Legendary record producer Quincy
Delight Jones — himself not a bad choice for
the post — says he will personally “beg [President Obama] for a
secretary of the arts.” Meanwhile New York City Opera Orchestra
bassist Jaime Austria has set up an online Secretary of
Arts petition,
which has nearly a quarter of a million signatures. Former NEA
chairman Bill Ivey, a member of Obama’s transition team, is also
calling for a senior White House staff arts liaison. And last
year the U.S. Conference of Mayors offered a 10-point plan on how
the president could assist American cities, nine of which
basically said “give us more federal tax dollars.” A final point
argued for “the creation of a cabinet-level Secretary of Culture
and Tourism charged with forming a national policy for arts,
culture and tourism.” Want to know why our cities are in such bad
shape?
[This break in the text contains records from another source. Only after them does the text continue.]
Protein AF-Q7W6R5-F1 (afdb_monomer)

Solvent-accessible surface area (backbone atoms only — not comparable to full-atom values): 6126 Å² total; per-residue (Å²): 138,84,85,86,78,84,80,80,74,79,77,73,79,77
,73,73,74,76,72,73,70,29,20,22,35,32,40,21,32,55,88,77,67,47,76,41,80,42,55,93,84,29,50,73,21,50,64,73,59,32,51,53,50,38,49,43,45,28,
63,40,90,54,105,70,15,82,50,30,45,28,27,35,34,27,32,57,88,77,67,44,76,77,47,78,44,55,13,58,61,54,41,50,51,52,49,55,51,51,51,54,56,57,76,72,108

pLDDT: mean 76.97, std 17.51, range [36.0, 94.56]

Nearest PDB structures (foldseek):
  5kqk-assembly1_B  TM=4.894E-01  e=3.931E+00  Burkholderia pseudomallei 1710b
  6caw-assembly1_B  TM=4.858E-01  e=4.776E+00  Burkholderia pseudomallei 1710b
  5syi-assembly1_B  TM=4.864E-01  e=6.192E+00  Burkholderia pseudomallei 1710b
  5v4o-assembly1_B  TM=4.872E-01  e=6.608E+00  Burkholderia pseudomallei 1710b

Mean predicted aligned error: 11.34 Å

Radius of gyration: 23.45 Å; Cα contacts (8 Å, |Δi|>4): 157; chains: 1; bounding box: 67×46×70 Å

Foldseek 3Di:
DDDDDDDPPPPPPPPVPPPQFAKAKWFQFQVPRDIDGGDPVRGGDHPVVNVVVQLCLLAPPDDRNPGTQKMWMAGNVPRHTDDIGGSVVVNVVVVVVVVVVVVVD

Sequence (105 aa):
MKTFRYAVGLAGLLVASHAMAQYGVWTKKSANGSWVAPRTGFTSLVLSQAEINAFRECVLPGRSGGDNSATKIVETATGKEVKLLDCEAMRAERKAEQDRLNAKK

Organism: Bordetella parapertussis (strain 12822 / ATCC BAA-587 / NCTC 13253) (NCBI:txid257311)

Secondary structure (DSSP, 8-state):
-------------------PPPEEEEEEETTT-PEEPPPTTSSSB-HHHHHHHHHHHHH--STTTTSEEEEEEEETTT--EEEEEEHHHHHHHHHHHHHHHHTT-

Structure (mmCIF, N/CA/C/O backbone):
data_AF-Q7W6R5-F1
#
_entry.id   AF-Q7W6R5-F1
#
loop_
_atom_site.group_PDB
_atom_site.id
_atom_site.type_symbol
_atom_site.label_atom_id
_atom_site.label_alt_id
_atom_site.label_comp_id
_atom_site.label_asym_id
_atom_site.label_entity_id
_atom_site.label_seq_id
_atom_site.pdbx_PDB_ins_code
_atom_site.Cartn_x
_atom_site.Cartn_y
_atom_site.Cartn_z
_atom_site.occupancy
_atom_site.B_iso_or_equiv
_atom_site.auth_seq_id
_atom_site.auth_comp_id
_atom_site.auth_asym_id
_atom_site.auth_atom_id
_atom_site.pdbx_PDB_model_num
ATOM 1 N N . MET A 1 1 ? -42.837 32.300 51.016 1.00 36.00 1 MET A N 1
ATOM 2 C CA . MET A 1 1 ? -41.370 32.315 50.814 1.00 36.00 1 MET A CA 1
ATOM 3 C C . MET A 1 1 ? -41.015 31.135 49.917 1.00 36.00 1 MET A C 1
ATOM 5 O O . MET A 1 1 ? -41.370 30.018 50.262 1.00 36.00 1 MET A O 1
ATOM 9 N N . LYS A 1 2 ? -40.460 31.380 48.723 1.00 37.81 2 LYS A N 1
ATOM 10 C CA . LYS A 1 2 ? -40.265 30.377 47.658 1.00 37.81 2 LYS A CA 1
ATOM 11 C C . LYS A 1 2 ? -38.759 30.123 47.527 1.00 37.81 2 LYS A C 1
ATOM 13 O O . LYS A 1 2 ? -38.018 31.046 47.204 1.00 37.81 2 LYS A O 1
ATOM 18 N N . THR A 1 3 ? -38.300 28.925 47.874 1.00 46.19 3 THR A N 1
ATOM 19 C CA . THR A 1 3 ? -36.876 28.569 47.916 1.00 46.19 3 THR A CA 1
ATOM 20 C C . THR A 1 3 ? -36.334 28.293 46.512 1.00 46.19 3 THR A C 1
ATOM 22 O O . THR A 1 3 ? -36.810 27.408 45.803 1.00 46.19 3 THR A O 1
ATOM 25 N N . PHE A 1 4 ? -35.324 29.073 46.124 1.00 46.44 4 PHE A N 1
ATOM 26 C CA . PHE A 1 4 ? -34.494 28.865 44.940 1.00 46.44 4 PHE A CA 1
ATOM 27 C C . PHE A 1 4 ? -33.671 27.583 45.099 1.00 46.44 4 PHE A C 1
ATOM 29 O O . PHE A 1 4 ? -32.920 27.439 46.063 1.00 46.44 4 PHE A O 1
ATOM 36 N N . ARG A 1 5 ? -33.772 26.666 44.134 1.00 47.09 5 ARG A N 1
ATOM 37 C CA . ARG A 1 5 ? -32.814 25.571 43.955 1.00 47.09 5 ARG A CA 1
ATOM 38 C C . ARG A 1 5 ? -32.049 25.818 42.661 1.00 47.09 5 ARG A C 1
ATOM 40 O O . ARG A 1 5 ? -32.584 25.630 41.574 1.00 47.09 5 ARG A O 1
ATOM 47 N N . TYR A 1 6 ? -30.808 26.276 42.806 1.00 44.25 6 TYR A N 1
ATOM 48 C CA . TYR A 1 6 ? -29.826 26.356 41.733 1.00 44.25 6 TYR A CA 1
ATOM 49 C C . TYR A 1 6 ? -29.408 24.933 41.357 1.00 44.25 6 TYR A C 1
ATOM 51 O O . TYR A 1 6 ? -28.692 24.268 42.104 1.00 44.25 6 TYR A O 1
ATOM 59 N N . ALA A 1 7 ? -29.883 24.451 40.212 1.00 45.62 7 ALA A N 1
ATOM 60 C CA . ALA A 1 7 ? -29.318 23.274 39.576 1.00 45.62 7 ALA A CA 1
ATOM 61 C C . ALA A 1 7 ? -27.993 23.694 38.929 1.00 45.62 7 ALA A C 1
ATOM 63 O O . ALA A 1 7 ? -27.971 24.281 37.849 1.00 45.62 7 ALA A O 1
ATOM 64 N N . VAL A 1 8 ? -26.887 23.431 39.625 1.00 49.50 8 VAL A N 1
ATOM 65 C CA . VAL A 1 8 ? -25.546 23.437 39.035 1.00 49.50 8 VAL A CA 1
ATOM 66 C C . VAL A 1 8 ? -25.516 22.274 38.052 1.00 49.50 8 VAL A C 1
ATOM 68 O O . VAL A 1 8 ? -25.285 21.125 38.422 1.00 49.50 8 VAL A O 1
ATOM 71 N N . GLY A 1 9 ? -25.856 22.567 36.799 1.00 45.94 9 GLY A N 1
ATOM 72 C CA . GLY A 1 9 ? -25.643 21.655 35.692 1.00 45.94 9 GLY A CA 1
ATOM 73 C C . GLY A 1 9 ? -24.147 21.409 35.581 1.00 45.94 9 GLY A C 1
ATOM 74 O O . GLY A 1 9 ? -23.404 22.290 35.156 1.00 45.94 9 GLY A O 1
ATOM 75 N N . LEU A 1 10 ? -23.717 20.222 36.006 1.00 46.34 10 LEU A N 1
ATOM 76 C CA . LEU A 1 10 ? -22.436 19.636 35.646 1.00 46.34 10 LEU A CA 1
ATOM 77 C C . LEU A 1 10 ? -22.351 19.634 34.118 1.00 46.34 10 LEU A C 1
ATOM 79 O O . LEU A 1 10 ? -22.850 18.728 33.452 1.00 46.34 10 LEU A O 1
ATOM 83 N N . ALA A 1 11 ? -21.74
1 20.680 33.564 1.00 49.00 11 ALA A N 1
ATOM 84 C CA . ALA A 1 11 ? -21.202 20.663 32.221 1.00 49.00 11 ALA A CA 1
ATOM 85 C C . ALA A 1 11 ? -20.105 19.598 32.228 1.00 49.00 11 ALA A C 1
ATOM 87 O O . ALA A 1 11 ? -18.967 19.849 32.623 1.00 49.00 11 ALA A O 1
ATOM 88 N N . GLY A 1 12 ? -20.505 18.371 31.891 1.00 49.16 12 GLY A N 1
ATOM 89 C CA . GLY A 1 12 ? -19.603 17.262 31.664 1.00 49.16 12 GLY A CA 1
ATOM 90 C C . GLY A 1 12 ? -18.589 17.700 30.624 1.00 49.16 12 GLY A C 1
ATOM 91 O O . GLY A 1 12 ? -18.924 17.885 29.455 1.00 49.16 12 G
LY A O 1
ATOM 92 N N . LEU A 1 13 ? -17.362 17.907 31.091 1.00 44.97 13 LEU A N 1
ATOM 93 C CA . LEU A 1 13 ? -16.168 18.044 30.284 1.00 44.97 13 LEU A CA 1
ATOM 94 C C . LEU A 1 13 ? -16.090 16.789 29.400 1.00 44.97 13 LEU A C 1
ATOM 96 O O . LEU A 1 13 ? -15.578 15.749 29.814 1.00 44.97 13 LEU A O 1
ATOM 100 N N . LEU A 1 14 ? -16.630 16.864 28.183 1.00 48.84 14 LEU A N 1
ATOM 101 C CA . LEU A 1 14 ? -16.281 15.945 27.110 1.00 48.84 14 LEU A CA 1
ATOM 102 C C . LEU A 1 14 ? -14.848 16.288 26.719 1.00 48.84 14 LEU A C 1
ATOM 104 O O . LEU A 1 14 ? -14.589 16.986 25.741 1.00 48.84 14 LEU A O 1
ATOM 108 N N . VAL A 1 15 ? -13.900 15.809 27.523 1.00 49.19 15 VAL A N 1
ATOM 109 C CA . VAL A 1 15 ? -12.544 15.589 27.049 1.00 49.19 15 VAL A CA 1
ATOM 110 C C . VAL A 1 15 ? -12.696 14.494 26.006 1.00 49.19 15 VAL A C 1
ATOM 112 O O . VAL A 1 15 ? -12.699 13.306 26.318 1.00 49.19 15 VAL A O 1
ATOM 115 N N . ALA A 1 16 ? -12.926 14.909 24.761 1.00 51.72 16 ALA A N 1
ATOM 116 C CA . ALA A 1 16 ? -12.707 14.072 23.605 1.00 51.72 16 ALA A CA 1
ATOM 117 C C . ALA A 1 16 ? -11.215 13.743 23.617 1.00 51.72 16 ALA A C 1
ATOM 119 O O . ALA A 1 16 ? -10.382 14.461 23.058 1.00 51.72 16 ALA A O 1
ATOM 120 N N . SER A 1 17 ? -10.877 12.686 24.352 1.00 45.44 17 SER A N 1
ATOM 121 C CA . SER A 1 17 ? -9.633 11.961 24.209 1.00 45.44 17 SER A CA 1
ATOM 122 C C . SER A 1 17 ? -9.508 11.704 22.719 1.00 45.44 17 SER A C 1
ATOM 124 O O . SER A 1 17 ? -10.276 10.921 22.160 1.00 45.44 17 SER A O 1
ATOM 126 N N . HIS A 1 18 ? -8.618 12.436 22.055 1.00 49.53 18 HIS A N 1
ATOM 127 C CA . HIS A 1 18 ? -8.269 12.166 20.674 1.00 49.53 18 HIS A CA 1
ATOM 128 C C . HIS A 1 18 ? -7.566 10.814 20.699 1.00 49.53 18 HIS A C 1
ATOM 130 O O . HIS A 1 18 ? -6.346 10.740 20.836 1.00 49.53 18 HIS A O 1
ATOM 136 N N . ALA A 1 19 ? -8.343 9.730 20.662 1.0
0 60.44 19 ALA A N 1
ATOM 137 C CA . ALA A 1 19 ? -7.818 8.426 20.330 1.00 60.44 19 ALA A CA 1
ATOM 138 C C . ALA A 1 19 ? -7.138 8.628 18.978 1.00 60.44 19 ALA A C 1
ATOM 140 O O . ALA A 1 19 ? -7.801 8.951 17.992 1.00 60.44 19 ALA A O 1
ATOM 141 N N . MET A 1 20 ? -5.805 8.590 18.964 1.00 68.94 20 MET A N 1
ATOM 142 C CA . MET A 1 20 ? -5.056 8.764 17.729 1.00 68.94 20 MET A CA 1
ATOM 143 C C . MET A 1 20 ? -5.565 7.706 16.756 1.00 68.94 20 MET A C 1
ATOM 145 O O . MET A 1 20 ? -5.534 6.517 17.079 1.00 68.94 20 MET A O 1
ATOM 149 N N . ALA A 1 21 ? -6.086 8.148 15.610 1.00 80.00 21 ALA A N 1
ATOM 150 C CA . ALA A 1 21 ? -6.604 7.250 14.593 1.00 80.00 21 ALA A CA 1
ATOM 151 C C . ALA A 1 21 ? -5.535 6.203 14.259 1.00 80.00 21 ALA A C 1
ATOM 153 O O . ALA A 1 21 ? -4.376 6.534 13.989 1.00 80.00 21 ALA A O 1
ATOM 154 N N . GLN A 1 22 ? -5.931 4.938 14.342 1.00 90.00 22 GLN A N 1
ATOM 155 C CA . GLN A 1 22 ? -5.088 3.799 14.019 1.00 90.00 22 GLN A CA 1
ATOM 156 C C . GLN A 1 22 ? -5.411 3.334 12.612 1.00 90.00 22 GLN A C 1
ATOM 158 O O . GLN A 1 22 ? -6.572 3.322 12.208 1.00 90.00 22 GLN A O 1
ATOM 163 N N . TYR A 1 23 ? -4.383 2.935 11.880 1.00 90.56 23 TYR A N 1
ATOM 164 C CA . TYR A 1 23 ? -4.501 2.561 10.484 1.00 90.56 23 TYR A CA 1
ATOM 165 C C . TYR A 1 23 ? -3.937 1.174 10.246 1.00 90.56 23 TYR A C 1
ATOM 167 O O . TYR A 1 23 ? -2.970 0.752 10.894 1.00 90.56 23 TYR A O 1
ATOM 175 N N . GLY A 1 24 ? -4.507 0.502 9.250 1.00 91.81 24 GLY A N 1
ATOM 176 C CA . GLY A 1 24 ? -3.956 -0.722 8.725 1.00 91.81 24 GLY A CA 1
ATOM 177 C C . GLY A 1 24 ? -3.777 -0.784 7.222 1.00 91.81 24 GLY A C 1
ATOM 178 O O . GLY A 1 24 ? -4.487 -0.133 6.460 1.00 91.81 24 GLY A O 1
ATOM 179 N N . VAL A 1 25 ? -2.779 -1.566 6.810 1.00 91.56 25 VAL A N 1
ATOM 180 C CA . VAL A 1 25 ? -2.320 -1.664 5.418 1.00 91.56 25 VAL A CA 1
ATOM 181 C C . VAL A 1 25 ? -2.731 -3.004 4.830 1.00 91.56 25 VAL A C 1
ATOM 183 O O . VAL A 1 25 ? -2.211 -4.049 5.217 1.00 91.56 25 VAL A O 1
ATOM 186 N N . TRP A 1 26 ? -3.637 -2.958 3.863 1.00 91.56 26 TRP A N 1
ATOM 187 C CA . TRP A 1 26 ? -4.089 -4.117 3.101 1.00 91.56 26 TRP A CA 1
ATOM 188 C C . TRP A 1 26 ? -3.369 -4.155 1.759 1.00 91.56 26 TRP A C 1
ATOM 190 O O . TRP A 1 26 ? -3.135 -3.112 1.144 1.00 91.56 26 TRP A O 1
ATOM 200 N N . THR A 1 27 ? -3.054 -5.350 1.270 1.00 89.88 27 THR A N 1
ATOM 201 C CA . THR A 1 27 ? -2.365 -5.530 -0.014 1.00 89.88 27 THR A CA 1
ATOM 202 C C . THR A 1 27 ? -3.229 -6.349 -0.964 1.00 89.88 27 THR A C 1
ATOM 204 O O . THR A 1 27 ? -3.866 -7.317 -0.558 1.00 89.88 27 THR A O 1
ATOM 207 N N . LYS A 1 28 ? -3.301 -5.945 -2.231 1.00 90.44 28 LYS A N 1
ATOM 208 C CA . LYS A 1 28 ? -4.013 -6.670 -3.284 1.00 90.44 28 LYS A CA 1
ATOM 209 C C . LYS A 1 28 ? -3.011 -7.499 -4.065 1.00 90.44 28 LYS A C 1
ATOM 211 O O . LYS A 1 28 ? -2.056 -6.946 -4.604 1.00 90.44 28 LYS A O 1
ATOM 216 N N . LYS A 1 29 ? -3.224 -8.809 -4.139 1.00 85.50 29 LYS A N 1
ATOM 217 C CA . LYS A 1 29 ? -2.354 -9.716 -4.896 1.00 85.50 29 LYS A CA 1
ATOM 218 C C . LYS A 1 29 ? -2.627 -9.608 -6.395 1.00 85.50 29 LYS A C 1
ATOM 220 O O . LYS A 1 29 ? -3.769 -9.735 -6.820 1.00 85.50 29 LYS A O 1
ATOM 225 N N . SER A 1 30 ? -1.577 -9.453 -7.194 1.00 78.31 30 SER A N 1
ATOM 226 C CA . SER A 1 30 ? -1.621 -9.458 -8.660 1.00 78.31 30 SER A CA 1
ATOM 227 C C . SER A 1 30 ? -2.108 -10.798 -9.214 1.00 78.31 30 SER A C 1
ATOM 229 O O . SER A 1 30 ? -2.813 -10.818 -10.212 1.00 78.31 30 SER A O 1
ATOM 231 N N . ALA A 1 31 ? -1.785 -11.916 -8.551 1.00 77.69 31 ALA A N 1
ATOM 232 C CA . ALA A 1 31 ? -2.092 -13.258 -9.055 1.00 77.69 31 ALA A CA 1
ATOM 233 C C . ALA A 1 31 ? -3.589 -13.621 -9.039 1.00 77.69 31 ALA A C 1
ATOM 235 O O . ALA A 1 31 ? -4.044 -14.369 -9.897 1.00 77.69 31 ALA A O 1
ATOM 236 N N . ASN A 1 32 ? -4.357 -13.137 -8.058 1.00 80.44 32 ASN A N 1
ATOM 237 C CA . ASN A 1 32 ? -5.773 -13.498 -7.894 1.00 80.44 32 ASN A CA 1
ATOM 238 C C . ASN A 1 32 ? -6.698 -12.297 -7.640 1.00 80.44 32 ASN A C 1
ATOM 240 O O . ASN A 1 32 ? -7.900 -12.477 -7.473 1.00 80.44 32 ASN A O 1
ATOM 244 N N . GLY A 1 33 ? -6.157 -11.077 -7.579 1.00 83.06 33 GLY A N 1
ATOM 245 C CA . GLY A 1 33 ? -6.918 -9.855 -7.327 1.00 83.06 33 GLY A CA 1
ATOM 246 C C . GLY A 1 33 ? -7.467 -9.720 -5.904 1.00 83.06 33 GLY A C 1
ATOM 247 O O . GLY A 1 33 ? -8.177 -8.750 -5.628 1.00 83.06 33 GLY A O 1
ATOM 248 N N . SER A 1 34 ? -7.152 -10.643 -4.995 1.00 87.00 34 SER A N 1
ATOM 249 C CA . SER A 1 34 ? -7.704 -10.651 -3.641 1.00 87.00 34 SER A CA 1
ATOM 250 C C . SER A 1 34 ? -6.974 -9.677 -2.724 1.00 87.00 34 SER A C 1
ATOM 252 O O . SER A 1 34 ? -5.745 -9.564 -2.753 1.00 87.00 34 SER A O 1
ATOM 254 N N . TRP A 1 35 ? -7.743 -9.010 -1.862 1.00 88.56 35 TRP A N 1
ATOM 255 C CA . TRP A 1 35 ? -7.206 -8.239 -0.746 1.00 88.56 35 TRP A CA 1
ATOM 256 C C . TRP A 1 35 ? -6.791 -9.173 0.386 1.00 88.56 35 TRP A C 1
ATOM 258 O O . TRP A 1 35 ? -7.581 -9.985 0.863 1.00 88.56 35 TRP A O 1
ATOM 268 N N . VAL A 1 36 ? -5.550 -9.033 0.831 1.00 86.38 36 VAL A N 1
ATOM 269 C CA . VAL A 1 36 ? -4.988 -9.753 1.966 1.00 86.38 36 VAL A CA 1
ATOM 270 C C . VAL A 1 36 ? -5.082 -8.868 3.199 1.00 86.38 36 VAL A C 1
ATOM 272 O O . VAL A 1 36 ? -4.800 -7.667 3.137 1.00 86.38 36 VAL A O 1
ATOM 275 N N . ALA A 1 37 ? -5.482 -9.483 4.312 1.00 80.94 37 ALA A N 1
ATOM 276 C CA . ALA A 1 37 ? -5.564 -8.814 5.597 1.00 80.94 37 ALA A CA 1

Attend a planning session of the U.S. Conference of
Mayors.
A Secretary of Arts is probably the next logical step
on the yellow brick road to the Wonderful Land of Change.
Whenever new government departments or programs are approved they
tend to take on a Romero-esque life of
their own and are nearly impossible to kill. Not that I’m
comparing Washington politicians and bureaucrats to zombies. That
would be an insult to zombies. Expect the only objections to new
cabinet posts to come from small-government conservatives and
libertarians and their voices seem very weak and small these
days.
But wait, don’t we already have a large federal
bureaucracy for the arts? The State Department frequently sends
cultural icons on ambassadorial missions. State’s most popular
program is its jazz diplomacy project called Rhythm Road, run by
Jazz at Lincoln Center. Rhythm Road sends 10 bands to 56
countries a year. But that program is
dwarfed by the National Endowments for the Arts and the National
Endowment for the Humanities whose combined budgets in 2007 were
$265 million, and rising, thanks the Obama stimulus
package.
But evidently this pittance leaves unfunded too many
deserving performance and multimedia artists like the lovely and
talented Tracey Emin, who might have to dip into her trust fund
to finance her nude performances of a “menstruation ritual in a
shower.”
ONE MIGHT THINK state control of the arts would be the last
thing an artist would want. What business is it of some anonymous
philistine to withhold his imprimatur, or government seal of
approval, from a lovely and talented performance artist in San
Francisco because of what she wants to smear on her naked body?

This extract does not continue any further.